Cet Evangile, bien qu’éloquent, pourrait être interprété de manière bien superficielle ! Une lecture un peu trop rapide laisserait croire que l’humilité est acquise par le simple fait de prendre la dernière place. Malheureusement, ce peut être l’orgueil qui nous pousse à nous asseoir au dernier rang. Nous savons tous que la vanité peut prendre le masque de la modestie !

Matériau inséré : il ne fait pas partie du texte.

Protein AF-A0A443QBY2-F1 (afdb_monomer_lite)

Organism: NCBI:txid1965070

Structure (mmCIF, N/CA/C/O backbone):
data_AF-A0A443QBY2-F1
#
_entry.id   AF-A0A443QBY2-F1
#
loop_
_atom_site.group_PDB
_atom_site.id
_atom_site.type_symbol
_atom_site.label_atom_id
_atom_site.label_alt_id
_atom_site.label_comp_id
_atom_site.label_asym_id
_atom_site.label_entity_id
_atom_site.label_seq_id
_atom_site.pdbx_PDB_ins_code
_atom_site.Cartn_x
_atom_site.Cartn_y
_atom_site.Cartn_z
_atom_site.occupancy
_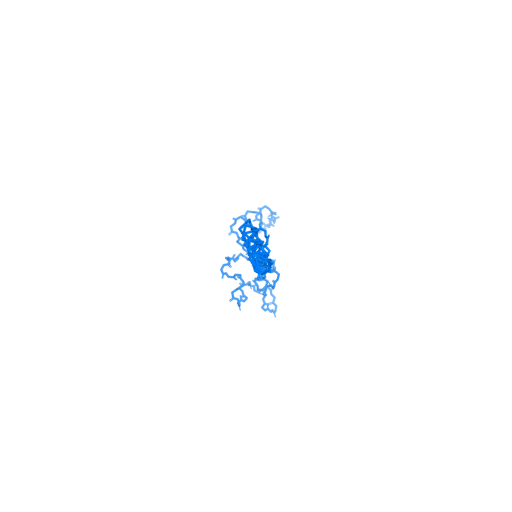atom_site.B_iso_or_equiv
_atom_site.auth_seq_id
_atom_site.auth_comp_id
_atom_site.auth_asym_id
_atom_site.auth_atom_id
_atom_site.pdbx_PDB_model_num
ATOM 1 N N . MET A 1 1 ? 29.136 24.225 -43.897 1.00 42.38 1 MET A N 1
ATOM 2 C CA . MET A 1 1 ? 27.846 24.043 -43.202 1.00 42.38 1 MET A CA 1
ATOM 3 C C . MET A 1 1 ? 28.032 22.943 -42.176 1.00 42.38 1 MET A C 1
ATOM 5 O O . MET A 1 1 ? 28.352 21.845 -42.598 1.00 42.38 1 MET A O 1
ATOM 9 N N . LEU A 1 2 ? 27.923 23.266 -40.887 1.00 33.84 2 LEU A N 1
ATOM 10 C CA . LEU A 1 2 ? 27.277 22.489 -39.815 1.00 33.84 2 LEU A CA 1
ATOM 11 C C . LEU A 1 2 ? 27.465 23.318 -38.524 1.00 33.84 2 LEU A C 1
ATOM 13 O O . LEU A 1 2 ? 28.614 23.559 -38.158 1.00 33.84 2 LEU A O 1
ATOM 17 N N . PRO A 1 3 ? 26.401 23.846 -37.892 1.00 43.53 3 PRO A N 1
ATOM 18 C CA . PRO A 1 3 ? 26.535 24.573 -36.637 1.00 43.53 3 PRO A CA 1
ATOM 19 C C . PRO A 1 3 ? 26.669 23.586 -35.472 1.00 43.53 3 PRO A C 1
ATOM 21 O O . PRO A 1 3 ? 26.006 22.549 -35.447 1.00 43.53 3 PRO A O 1
ATOM 24 N N . GLU A 1 4 ? 27.531 23.931 -34.517 1.00 43.28 4 GLU A N 1
ATOM 25 C CA . GLU A 1 4 ? 27.651 23.273 -33.217 1.00 43.28 4 GLU A CA 1
ATOM 26 C C . GLU A 1 4 ? 26.301 23.320 -32.490 1.00 43.28 4 GLU A C 1
ATOM 28 O O . GLU A 1 4 ? 25.723 24.386 -32.261 1.00 43.28 4 GLU A O 1
ATOM 33 N N . SER A 1 5 ? 25.768 22.147 -32.157 1.00 44.44 5 SER A N 1
ATOM 34 C CA . SER A 1 5 ? 24.561 22.009 -31.354 1.00 44.44 5 SER A CA 1
ATOM 35 C C . SER A 1 5 ? 24.869 22.379 -29.904 1.00 44.44 5 SER A C 1
ATOM 37 O O . SER A 1 5 ? 25.512 21.621 -29.182 1.00 44.44 5 SER A O 1
ATOM 39 N N . PHE A 1 6 ? 24.386 23.548 -29.490 1.00 41.69 6 PHE A N 1
ATOM 40 C CA . PHE A 1 6 ? 24.282 23.962 -28.097 1.00 41.69 6 PHE A CA 1
ATOM 41 C C . PHE A 1 6 ? 23.352 22.995 -27.339 1.00 41.69 6 PHE A C 1
ATOM 43 O O . PHE A 1 6 ? 22.131 23.066 -27.479 1.00 41.69 6 PHE A O 1
ATOM 50 N N . GLU A 1 7 ? 23.912 22.095 -26.527 1.00 49.81 7 GLU A N 1
ATOM 51 C CA . GLU A 1 7 ? 23.154 21.367 -25.501 1.00 49.81 7 GLU A CA 1
ATOM 52 C C . GLU A 1 7 ? 22.750 22.350 -24.391 1.00 49.81 7 GLU A C 1
ATOM 54 O O . GLU A 1 7 ? 23.513 22.644 -23.472 1.00 49.81 7 GLU A O 1
ATOM 59 N N . SER A 1 8 ? 21.535 22.896 -24.496 1.00 40.12 8 SER A N 1
ATOM 60 C CA . SER A 1 8 ? 20.907 23.667 -23.423 1.00 40.12 8 SER A CA 1
ATOM 61 C C . SER A 1 8 ? 20.247 22.722 -22.399 1.00 40.12 8 SER A C 1
ATOM 63 O O . SER A 1 8 ? 19.374 21.931 -22.774 1.00 40.12 8 SER A O 1
ATOM 65 N N . PRO A 1 9 ? 20.584 22.813 -21.098 1.00 49.19 9 PRO A N 1
ATOM 66 C CA . PRO A 1 9 ? 19.965 22.020 -20.029 1.00 49.19 9 PRO A CA 1
ATOM 67 C C . PRO A 1 9 ? 18.491 22.382 -19.752 1.00 49.19 9 PRO A C 1
ATOM 69 O O . PRO A 1 9 ? 17.819 21.691 -18.985 1.00 49.19 9 PRO A O 1
ATOM 72 N N . GLU A 1 10 ? 17.945 23.423 -20.387 1.00 43.69 10 GLU A N 1
ATOM 73 C CA . GLU A 1 10 ? 16.562 23.876 -20.174 1.00 43.69 10 GLU A CA 1
ATOM 74 C C . GLU A 1 10 ? 15.514 23.000 -20.891 1.00 43.69 10 GLU A C 1
ATOM 76 O O . GLU A 1 10 ? 14.349 22.957 -20.480 1.00 43.69 10 GLU A O 1
ATOM 81 N N . SER A 1 11 ? 15.924 22.219 -21.900 1.00 49.34 11 SER A N 1
ATOM 82 C CA . SER A 1 11 ? 15.030 21.290 -22.613 1.00 49.34 11 SER A CA 1
ATOM 83 C C . SER A 1 11 ? 14.712 20.016 -21.817 1.00 49.34 11 SER A C 1
ATOM 85 O O . SER A 1 11 ? 13.688 19.378 -22.058 1.00 49.34 11 SER A O 1
ATOM 87 N N . LEU A 1 12 ? 15.558 19.634 -20.853 1.00 50.25 12 LEU A N 1
ATOM 88 C CA . LEU A 1 12 ? 15.322 18.469 -19.988 1.00 50.25 12 LEU A CA 1
ATOM 89 C C . LEU A 1 12 ? 14.294 18.764 -18.887 1.00 50.25 12 LEU A C 1
ATOM 91 O O . LEU A 1 12 ? 13.586 17.865 -18.435 1.00 50.25 12 LEU A O 1
ATOM 95 N N . VAL A 1 13 ? 14.184 20.027 -18.472 1.00 50.03 13 VAL A N 1
ATOM 96 C CA . VAL A 1 13 ? 13.274 20.462 -17.400 1.00 50.03 13 VAL A CA 1
ATOM 97 C C . VAL A 1 13 ? 11.841 20.623 -17.914 1.00 50.03 13 VAL A C 1
ATOM 99 O O . VAL A 1 13 ? 10.887 20.347 -17.188 1.00 50.03 13 VAL A O 1
ATOM 102 N N . THR A 1 14 ? 11.672 21.002 -19.182 1.00 46.50 14 THR A N 1
ATOM 103 C CA . THR A 1 14 ? 10.359 21.125 -19.835 1.00 46.50 14 THR A CA 1
ATOM 104 C C . THR A 1 14 ? 9.808 19.785 -20.327 1.00 46.50 14 THR A C 1
ATOM 106 O O . THR A 1 14 ? 8.609 19.559 -20.180 1.00 46.50 14 THR A O 1
ATOM 109 N N . LEU A 1 15 ? 10.655 18.847 -20.774 1.00 50.59 15 LEU A N 1
ATOM 110 C CA . LEU A 1 15 ? 10.231 17.473 -21.094 1.00 50.59 15 LEU A CA 1
ATOM 111 C C . LEU A 1 15 ? 9.747 16.709 -19.849 1.00 50.59 15 LEU A C 1
ATOM 113 O O . LEU A 1 15 ? 8.799 15.933 -19.918 1.00 50.59 15 LEU A O 1
ATOM 117 N N . SER A 1 16 ? 10.331 16.989 -18.679 1.00 51.66 16 SER A N 1
ATOM 118 C CA . SER A 1 16 ? 9.906 16.414 -17.392 1.00 51.66 16 SER A CA 1
ATOM 119 C C . SER A 1 16 ? 8.456 16.767 -17.016 1.00 51.66 16 SER A C 1
ATOM 121 O O . SER A 1 16 ? 7.842 16.103 -16.185 1.00 51.66 16 SER A O 1
ATOM 123 N N . LYS A 1 17 ? 7.877 17.803 -17.640 1.00 52.81 17 LYS A N 1
ATOM 124 C CA . LYS A 1 17 ? 6.498 18.238 -17.387 1.00 52.81 17 LYS A CA 1
ATOM 125 C C . LYS A 1 17 ? 5.448 17.424 -18.156 1.00 52.81 17 LYS A C 1
ATOM 127 O O . LYS A 1 17 ? 4.280 17.475 -17.788 1.00 52.81 17 LYS A O 1
ATOM 132 N N . GLU A 1 18 ? 5.862 16.657 -19.166 1.00 61.91 18 GLU A N 1
ATOM 133 C CA . GLU A 1 18 ? 4.982 15.819 -20.000 1.00 61.91 18 GLU A CA 1
ATOM 134 C C . GLU A 1 18 ? 5.408 14.333 -20.012 1.00 61.91 18 GLU A C 1
ATOM 136 O O . GLU A 1 18 ? 4.746 13.479 -20.596 1.00 61.91 18 GLU A O 1
ATOM 141 N N . CYS A 1 19 ? 6.504 14.010 -19.319 1.00 71.62 19 CYS A N 1
ATOM 142 C CA . CYS A 1 19 ? 7.102 12.683 -19.223 1.00 71.62 19 CYS A CA 1
ATOM 143 C C . CYS A 1 19 ? 6.739 12.029 -17.884 1.00 71.62 19 CYS A C 1
ATOM 145 O O . CYS A 1 19 ? 7.216 12.452 -16.832 1.00 71.62 19 CYS A O 1
ATOM 147 N N . GLU A 1 20 ? 5.893 10.997 -17.898 1.00 82.25 20 GLU A N 1
ATOM 148 C CA . GLU A 1 20 ? 5.471 10.334 -16.657 1.00 82.25 20 GLU A CA 1
ATOM 149 C C . GLU A 1 20 ? 6.557 9.428 -16.063 1.00 82.25 20 GLU A C 1
ATOM 151 O O . GLU A 1 20 ? 6.644 9.292 -14.839 1.00 82.25 20 GLU A O 1
ATOM 156 N N . PHE A 1 21 ? 7.393 8.837 -16.921 1.00 86.12 21 PHE A N 1
ATOM 157 C CA . PHE A 1 21 ? 8.566 8.057 -16.546 1.00 86.12 21 PHE A CA 1
ATOM 158 C C . PHE A 1 21 ? 9.684 8.236 -17.579 1.00 86.12 21 PHE A C 1
ATOM 160 O O . PHE A 1 21 ? 9.456 8.063 -18.773 1.00 86.12 21 PHE A O 1
ATOM 167 N N . LEU A 1 22 ? 10.894 8.582 -17.131 1.00 87.19 22 LEU A N 1
ATOM 168 C CA . LEU A 1 22 ? 12.052 8.821 -17.996 1.00 87.19 22 LEU A CA 1
ATOM 169 C C . LEU A 1 22 ? 13.064 7.679 -17.861 1.00 87.19 22 LEU A C 1
ATOM 171 O O . LEU A 1 22 ? 13.688 7.532 -16.807 1.00 87.19 22 LEU A O 1
ATOM 175 N N . CYS A 1 23 ? 13.296 6.949 -18.952 1.00 86.75 23 CYS A N 1
ATOM 176 C CA . CYS A 1 23 ? 14.412 6.015 -19.070 1.00 86.75 23 CYS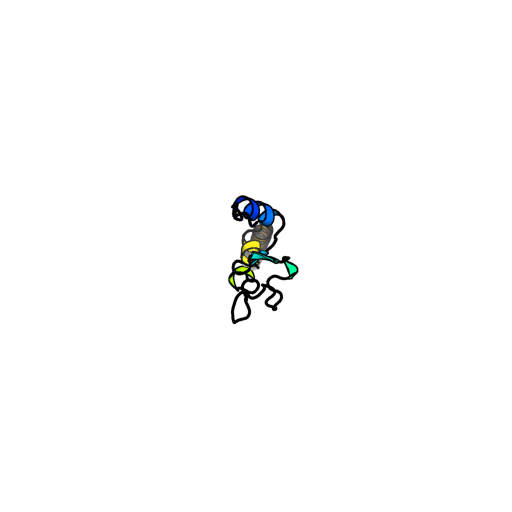 A CA 1
ATOM 177 C C . CYS A 1 23 ? 15.728 6.812 -19.046 1.00 86.75 23 CYS A C 1
ATOM 179 O O . CYS A 1 23 ? 16.002 7.639 -19.924 1.00 86.75 23 CYS A O 1
ATOM 181 N N . LYS A 1 24 ? 16.560 6.590 -18.032 1.00 82.75 24 LYS A N 1
ATOM 182 C CA . LYS A 1 24 ? 17.812 7.316 -17.791 1.00 82.75 24 LYS A CA 1
ATOM 183 C C . LYS A 1 24 ? 18.833 7.077 -18.894 1.00 82.75 24 LYS A C 1
ATOM 185 O O . LYS A 1 24 ? 19.509 8.038 -19.277 1.00 82.75 24 LYS A O 1
ATOM 190 N N . SER A 1 25 ? 18.921 5.842 -19.391 1.00 81.19 25 SER A N 1
ATOM 191 C CA . SER A 1 25 ? 19.921 5.439 -20.390 1.00 81.19 25 SER A CA 1
ATOM 192 C C . SER A 1 25 ? 19.592 5.884 -21.812 1.00 81.19 25 SER A C 1
ATOM 194 O O . SER A 1 25 ? 20.499 6.148 -22.595 1.00 81.19 25 SER A O 1
ATOM 196 N N . SER A 1 26 ? 18.311 5.978 -22.162 1.00 78.62 26 SER A N 1
ATOM 197 C CA . SER A 1 26 ? 17.876 6.304 -23.527 1.00 78.62 26 SER A CA 1
ATOM 198 C C . SER A 1 26 ? 17.246 7.690 -23.660 1.00 78.62 26 SER A C 1
ATOM 200 O O . SER A 1 26 ? 16.869 8.091 -24.759 1.00 78.62 26 SER A O 1
ATOM 202 N N . LYS A 1 27 ? 17.078 8.410 -22.541 1.00 82.38 27 LYS A N 1
ATOM 203 C CA . LYS A 1 27 ? 16.353 9.692 -22.462 1.00 82.38 27 LYS A CA 1
ATOM 204 C C . LYS A 1 27 ? 14.946 9.627 -23.073 1.00 82.38 27 LYS A C 1
ATOM 206 O O . LYS A 1 27 ? 14.410 10.637 -23.515 1.00 82.38 27 LYS A O 1
ATOM 211 N N . THR A 1 28 ? 14.349 8.435 -23.104 1.00 83.81 28 THR A N 1
ATOM 212 C CA . THR A 1 28 ? 13.016 8.195 -23.666 1.00 83.81 28 THR A CA 1
ATOM 213 C C . THR A 1 28 ? 11.957 8.281 -22.579 1.00 83.81 28 THR A C 1
ATOM 215 O O . THR A 1 28 ? 12.167 7.815 -21.461 1.00 83.81 28 THR A O 1
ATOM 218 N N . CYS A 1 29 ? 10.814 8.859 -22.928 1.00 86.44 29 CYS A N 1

L’humilité a ceci de particulier, qu’elle s’ignore elle même. Elle ne peut s’obtenir par calcul ! Le théologien Urs Von Balthasar dit à son propos : « Il est difficile de définir l’humilité comme vertu. On ne peut pas vraiment chercher à l’acquérir, car on voudrait alors arriver à quelque chose. Ceux qui possèdent cette vertu ne peuvent ni le savoir, ni le constater. On peut simplement dire négativement : l’homme ne doit rien chercher pour lui même. Alors, il ne se met pas de lui-même à la place éminente où l’on est vu, remarqué, hautement estimé ; il ne doit pas non plus calculer qui il doit inviter à un repas pour être invité en retour. S’il se met à la dernière place, ce n’est pas pour être jugé humble et si on le prie de monter plus haut, cela ne le réjouit pas pour lui-même, mais comme témoignage de la bienveillance de celui qui l’a invité. Il ne s’évalue pas du tout lui-même parce qu’il n’attache pas d’intérêt au rang qu’il occupe parmi les hommes. »

En définitive, l’humilité consiste à se perdre de vue !
Comment donc appliquer ce conseil du Siracide : « Mon fils, accomplis toute chose dans l’humilité » ?

Je crois qu’un seul chemin nous donne accès à l’humilité : celui de l’amour. Etre humble n’est possible que lorsque l’on a trouvé un « autre » qui nous permet d’accomplir ce décentrement. Nous ne pouvons nous perdre de vue que si notre regard est attiré par un autre que nous même ! Or plus cet autre exerce sur nous une attraction vitale, plus il est digne d’amour, plus facile sera l’acquisition de l’humilité !

Voici pourquoi saint Paul, dans l’Epitre aux hébreux, nous rappelle le but de notre chemin : « Frères, quand vous êtes venus vers Dieu, (…) vous êtes venus vers la montagne de Sion et vers la ville du Dieu vivant, la Jérusalem céleste, vers des myriades d’anges en fête et vers l’assemblée des premiersnés dont les noms sont inscrits dans les cieux. Vous êtes venus vers Dieu, le juge de tous, et vers les esprits des justes amenés à la perfection. Vous êtes
venus vers Jésus, le médiateur d’une alliance nouvelle. »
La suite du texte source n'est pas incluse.